COW = Copy On Write.

Motti
+8  A: 

One should really ask, "why should X be mutable?" It's better to default to immutability, because of the benefits already mentioned by Princess Fluff. It should be an exception that something is mutable.

Unfortunately most of the current programming languages default to mutability, but hopefully in the future the default is more on immutablity (see A Wish List for the Next Mainstream Programming Language).

Esko Luontola
A: 

Strings in Java are not truly immutable, you can change their value's using reflection and or class loading. You should not be depending on that property for security. For examples see: Magic Trick In Java

Lorcan
I believe that you will only be able to do such tricks if your code is running with full trust, therefore there is no security loss. You could as well use JNI to write directly on the memory location where the strings are stored.
Antoine Aubry
+7  A: 

You really have no business answering technical questions related to software development if you believe that immutability has anthing to do with security.

I am reminded of my highschool C++ teacher who instructed us that private members were for for the explicit purpose of securing 'secret' data like passwords.

Strings are simply read-only by the limitations of their implementation within the VM -- they aren't hackproof, encyrpted, or actively monitored against changes for security purposes.

Quite simply, the immutablility of string stems from the tradeoffs made for sake of efficienty (string pooling) and thread saftey.

+23  A: 

Actually, the reasons string are immutable in java doesn't have much to do with security. The two main reasons are the following:

Thead Safety:

Strings are extremely widely used type of object. It is therefore more or less guaranteed to be used in a multi-threaded environment. Strings are immutable to make sure that it is safe to share strings among threads. Having an immutable strings ensures that when passing strings from thread A to another thread B, thread B cannot unexpectedly modify thread A's string.

Not only does this help simplify the already pretty complicated task of multi-threaded programming, but it also helps with performance of multi-threaded applications. Access to mutable objects must somehow be synchronized when they can be accessed from multiple threads, to make sure that one thread doesn't attempt to read the value of your object while it is being modified by another thread. Proper synchronization is both hard to do correctly for the programmer, and expensive at runtime. Immutable objects cannot be modified and therefore do not need synchronization.

Performance:

While String interning has been mentioned, it only represents a small gain in memory efficiency for Java programs. Only string literals are interned. This means that only the strings which are the same in your source code will share the same String Object. If your program dynamically creates string that are the same, they will be represented in different objects.

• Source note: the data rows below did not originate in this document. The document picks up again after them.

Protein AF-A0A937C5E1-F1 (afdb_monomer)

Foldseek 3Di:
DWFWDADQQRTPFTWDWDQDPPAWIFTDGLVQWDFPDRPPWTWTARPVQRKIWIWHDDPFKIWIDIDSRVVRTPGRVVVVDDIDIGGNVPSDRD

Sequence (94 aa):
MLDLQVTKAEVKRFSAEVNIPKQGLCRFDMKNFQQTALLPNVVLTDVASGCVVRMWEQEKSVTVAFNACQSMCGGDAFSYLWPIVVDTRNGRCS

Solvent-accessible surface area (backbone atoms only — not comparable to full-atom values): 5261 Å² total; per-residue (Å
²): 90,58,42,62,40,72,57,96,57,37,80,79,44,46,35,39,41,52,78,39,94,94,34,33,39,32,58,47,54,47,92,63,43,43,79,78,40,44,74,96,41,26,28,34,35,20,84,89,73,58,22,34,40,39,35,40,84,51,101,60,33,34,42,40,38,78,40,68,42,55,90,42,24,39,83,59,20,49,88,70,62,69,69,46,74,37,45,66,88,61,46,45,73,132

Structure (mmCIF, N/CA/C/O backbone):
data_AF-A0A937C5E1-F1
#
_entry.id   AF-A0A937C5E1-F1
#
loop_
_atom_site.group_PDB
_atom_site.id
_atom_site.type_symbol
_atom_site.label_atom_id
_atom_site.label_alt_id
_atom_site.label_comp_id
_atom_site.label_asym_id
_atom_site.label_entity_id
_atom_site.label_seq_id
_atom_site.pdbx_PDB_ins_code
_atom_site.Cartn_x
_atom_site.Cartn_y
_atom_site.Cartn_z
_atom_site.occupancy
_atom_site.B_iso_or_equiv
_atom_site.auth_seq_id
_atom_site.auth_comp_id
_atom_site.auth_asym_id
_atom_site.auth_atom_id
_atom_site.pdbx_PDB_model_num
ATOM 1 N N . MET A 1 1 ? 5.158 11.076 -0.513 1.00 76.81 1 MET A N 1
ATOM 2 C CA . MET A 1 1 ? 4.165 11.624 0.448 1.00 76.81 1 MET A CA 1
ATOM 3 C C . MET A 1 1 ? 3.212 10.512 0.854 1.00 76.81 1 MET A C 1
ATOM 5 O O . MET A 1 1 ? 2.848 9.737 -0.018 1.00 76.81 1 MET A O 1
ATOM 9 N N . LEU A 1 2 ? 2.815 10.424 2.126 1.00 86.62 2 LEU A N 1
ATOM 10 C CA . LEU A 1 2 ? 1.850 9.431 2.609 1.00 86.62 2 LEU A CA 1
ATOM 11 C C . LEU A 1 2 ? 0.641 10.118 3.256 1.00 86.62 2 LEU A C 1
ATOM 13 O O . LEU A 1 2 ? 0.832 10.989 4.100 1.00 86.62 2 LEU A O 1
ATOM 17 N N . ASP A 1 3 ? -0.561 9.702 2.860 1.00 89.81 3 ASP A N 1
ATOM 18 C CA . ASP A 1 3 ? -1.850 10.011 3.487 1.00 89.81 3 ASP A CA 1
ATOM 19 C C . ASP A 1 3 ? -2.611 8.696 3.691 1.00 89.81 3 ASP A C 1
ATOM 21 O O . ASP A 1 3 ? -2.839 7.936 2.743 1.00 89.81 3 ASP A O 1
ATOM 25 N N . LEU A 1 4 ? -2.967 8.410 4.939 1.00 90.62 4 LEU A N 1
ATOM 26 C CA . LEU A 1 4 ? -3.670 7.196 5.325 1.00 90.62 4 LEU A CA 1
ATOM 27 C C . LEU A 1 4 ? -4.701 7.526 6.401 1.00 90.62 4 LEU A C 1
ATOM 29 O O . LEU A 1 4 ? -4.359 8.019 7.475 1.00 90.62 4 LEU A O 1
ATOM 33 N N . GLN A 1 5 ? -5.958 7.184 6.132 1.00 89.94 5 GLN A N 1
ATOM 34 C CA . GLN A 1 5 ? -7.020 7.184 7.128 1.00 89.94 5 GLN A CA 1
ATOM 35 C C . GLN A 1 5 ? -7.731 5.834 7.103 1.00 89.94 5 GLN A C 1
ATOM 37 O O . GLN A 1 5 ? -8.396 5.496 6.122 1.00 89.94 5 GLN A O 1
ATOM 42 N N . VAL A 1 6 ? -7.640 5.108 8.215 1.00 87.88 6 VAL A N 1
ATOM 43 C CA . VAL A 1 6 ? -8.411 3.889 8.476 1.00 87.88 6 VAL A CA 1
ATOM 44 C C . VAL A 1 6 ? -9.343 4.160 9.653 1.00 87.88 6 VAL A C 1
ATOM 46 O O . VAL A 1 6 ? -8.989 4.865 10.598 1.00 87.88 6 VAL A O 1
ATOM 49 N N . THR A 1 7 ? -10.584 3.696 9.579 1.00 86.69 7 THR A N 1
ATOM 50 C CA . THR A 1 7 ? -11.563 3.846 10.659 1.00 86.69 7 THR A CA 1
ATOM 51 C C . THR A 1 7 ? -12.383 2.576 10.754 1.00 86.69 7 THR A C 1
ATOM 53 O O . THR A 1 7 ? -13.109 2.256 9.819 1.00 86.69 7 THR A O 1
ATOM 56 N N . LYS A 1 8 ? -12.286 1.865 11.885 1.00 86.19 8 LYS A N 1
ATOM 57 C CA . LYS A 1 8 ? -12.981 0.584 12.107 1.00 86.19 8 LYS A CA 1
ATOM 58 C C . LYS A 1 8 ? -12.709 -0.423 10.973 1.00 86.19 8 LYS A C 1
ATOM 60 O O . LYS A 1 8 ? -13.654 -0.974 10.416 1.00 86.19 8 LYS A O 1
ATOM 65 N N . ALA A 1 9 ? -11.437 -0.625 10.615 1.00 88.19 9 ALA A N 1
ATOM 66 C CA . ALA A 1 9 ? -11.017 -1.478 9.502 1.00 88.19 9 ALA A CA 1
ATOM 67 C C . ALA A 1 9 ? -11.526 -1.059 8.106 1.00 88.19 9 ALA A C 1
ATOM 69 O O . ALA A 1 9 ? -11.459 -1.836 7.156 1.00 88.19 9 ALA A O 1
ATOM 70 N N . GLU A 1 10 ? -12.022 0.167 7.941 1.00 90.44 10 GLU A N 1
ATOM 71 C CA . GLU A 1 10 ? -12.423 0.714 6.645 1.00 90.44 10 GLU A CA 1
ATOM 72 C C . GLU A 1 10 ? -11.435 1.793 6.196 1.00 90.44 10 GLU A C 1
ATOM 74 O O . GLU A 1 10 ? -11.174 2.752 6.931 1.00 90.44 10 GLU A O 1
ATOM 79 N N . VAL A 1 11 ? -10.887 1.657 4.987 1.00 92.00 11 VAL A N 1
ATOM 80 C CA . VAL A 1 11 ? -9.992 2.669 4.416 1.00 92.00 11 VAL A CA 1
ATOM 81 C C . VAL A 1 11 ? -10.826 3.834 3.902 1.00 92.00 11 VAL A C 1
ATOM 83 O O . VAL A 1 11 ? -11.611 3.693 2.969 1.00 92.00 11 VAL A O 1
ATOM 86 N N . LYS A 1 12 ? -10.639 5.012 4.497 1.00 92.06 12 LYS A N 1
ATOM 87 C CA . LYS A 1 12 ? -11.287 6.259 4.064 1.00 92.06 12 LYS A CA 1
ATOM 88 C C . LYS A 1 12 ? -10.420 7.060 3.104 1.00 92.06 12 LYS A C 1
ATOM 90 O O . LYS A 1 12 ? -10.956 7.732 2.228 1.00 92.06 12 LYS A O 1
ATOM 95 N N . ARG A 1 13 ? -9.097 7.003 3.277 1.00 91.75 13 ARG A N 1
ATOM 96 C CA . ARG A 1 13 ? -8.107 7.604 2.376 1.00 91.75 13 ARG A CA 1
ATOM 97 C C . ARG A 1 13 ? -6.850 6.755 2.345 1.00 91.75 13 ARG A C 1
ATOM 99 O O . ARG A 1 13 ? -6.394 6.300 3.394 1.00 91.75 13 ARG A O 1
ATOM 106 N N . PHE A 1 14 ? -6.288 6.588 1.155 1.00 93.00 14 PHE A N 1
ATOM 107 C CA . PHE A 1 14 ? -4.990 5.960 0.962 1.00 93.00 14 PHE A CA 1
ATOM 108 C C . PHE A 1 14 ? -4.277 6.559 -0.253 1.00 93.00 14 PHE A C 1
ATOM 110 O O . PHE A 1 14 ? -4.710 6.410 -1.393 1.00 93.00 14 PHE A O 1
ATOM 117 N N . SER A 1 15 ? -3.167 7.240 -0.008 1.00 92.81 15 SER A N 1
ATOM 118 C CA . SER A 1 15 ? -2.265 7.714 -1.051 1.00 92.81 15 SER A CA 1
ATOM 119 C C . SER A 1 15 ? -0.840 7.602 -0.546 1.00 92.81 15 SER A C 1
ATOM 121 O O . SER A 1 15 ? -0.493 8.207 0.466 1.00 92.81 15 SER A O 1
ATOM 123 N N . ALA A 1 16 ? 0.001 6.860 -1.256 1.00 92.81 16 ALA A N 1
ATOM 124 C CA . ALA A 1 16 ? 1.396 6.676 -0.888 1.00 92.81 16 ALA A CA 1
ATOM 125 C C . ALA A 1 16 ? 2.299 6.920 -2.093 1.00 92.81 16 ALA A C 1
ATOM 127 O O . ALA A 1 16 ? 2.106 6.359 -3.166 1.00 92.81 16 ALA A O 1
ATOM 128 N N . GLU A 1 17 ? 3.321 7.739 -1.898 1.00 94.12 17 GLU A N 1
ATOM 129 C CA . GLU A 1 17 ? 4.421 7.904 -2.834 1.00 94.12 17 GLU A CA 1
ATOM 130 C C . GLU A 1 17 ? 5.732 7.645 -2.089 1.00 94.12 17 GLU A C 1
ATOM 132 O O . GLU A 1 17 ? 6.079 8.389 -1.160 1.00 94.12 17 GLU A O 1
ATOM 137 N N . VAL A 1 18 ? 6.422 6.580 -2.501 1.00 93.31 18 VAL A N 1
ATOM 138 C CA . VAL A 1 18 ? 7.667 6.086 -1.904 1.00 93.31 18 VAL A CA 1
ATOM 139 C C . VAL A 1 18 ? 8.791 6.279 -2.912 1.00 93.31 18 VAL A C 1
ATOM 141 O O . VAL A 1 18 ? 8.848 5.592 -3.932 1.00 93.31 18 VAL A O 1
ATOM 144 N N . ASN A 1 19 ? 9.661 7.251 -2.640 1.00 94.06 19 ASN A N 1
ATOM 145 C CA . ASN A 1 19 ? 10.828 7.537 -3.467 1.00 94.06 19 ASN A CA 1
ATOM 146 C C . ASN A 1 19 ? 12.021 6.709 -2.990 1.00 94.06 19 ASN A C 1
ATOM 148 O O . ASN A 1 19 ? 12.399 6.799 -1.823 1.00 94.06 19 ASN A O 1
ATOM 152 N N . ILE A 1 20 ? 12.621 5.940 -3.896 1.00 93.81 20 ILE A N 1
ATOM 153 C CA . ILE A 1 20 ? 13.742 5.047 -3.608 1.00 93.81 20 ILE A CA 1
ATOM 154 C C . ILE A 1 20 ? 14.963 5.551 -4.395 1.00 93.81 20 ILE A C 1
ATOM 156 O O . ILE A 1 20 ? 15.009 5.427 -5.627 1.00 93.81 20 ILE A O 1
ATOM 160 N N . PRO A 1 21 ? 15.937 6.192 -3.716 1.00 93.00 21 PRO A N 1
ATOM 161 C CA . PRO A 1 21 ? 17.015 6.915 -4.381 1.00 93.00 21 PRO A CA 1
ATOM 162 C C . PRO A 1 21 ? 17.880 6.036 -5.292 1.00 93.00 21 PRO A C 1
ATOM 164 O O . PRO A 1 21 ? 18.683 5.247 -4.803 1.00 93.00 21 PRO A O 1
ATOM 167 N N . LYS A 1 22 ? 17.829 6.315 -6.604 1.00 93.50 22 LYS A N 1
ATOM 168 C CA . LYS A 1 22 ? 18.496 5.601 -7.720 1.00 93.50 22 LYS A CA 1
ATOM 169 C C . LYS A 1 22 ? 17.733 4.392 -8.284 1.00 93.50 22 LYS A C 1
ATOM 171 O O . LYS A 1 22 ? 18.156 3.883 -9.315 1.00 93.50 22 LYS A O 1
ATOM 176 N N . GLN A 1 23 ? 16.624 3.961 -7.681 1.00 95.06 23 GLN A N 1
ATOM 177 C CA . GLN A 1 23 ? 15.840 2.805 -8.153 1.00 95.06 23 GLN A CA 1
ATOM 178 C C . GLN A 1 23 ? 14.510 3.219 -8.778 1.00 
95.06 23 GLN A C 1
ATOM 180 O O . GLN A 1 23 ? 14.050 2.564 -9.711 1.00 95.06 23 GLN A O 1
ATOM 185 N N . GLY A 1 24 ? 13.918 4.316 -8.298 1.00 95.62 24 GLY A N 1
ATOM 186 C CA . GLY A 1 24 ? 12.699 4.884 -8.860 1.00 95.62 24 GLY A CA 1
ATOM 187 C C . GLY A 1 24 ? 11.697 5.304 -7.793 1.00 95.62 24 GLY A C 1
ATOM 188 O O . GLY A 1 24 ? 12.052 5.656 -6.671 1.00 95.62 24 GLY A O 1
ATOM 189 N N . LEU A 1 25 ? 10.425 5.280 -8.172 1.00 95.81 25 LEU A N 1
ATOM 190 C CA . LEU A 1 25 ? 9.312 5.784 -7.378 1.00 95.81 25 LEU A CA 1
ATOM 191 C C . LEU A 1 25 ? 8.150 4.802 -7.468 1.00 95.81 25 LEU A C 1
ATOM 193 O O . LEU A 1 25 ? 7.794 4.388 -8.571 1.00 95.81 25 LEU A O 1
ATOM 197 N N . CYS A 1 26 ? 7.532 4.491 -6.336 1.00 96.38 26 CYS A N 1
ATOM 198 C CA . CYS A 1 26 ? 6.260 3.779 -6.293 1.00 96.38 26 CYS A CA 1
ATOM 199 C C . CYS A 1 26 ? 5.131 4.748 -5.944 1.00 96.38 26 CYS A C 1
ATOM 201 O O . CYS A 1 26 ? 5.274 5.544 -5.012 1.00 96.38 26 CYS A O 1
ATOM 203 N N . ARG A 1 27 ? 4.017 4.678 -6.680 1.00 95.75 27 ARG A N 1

More importantly, immutable strings allow them to share their internal data. For many string operations, this means that the underlying array of characters does not need to be copied. For example, say you want to take the five first characters of String. In Java, you would calls myString.substring(0,5). In this case, what the substring() method does is simply to create a new String object that shares myString's underlying char[] but who knows that it starts at index 0 and ends at index 5 of that char[]. To put this in graphical form, you would end up with the following:

 |               myString                  |
 v                                         v
"The quick brown fox jumps over the lazy dog"   <-- shared char[]
 ^   ^
 |   |  myString.substring(0,5)

This makes this kind of operations extremely cheap, and O(1) since the operation neither depends on the length of the original string, nor on the length of the substring we need to extract. This behavior also has some memory benefits, since many strings can share their underlying char[].

LordOfThePigs
LOL! What a username!
Andrei Rinea
A: 

Wow! I Can't believe the misinformation here. Strings being immutable have nothing with security. If someone already has access to the objects in a running application (which would have to be assumed if you are trying to guard against someone 'hacking' a String in your app), they would certainly be a plenty of other opportunities available for hacking.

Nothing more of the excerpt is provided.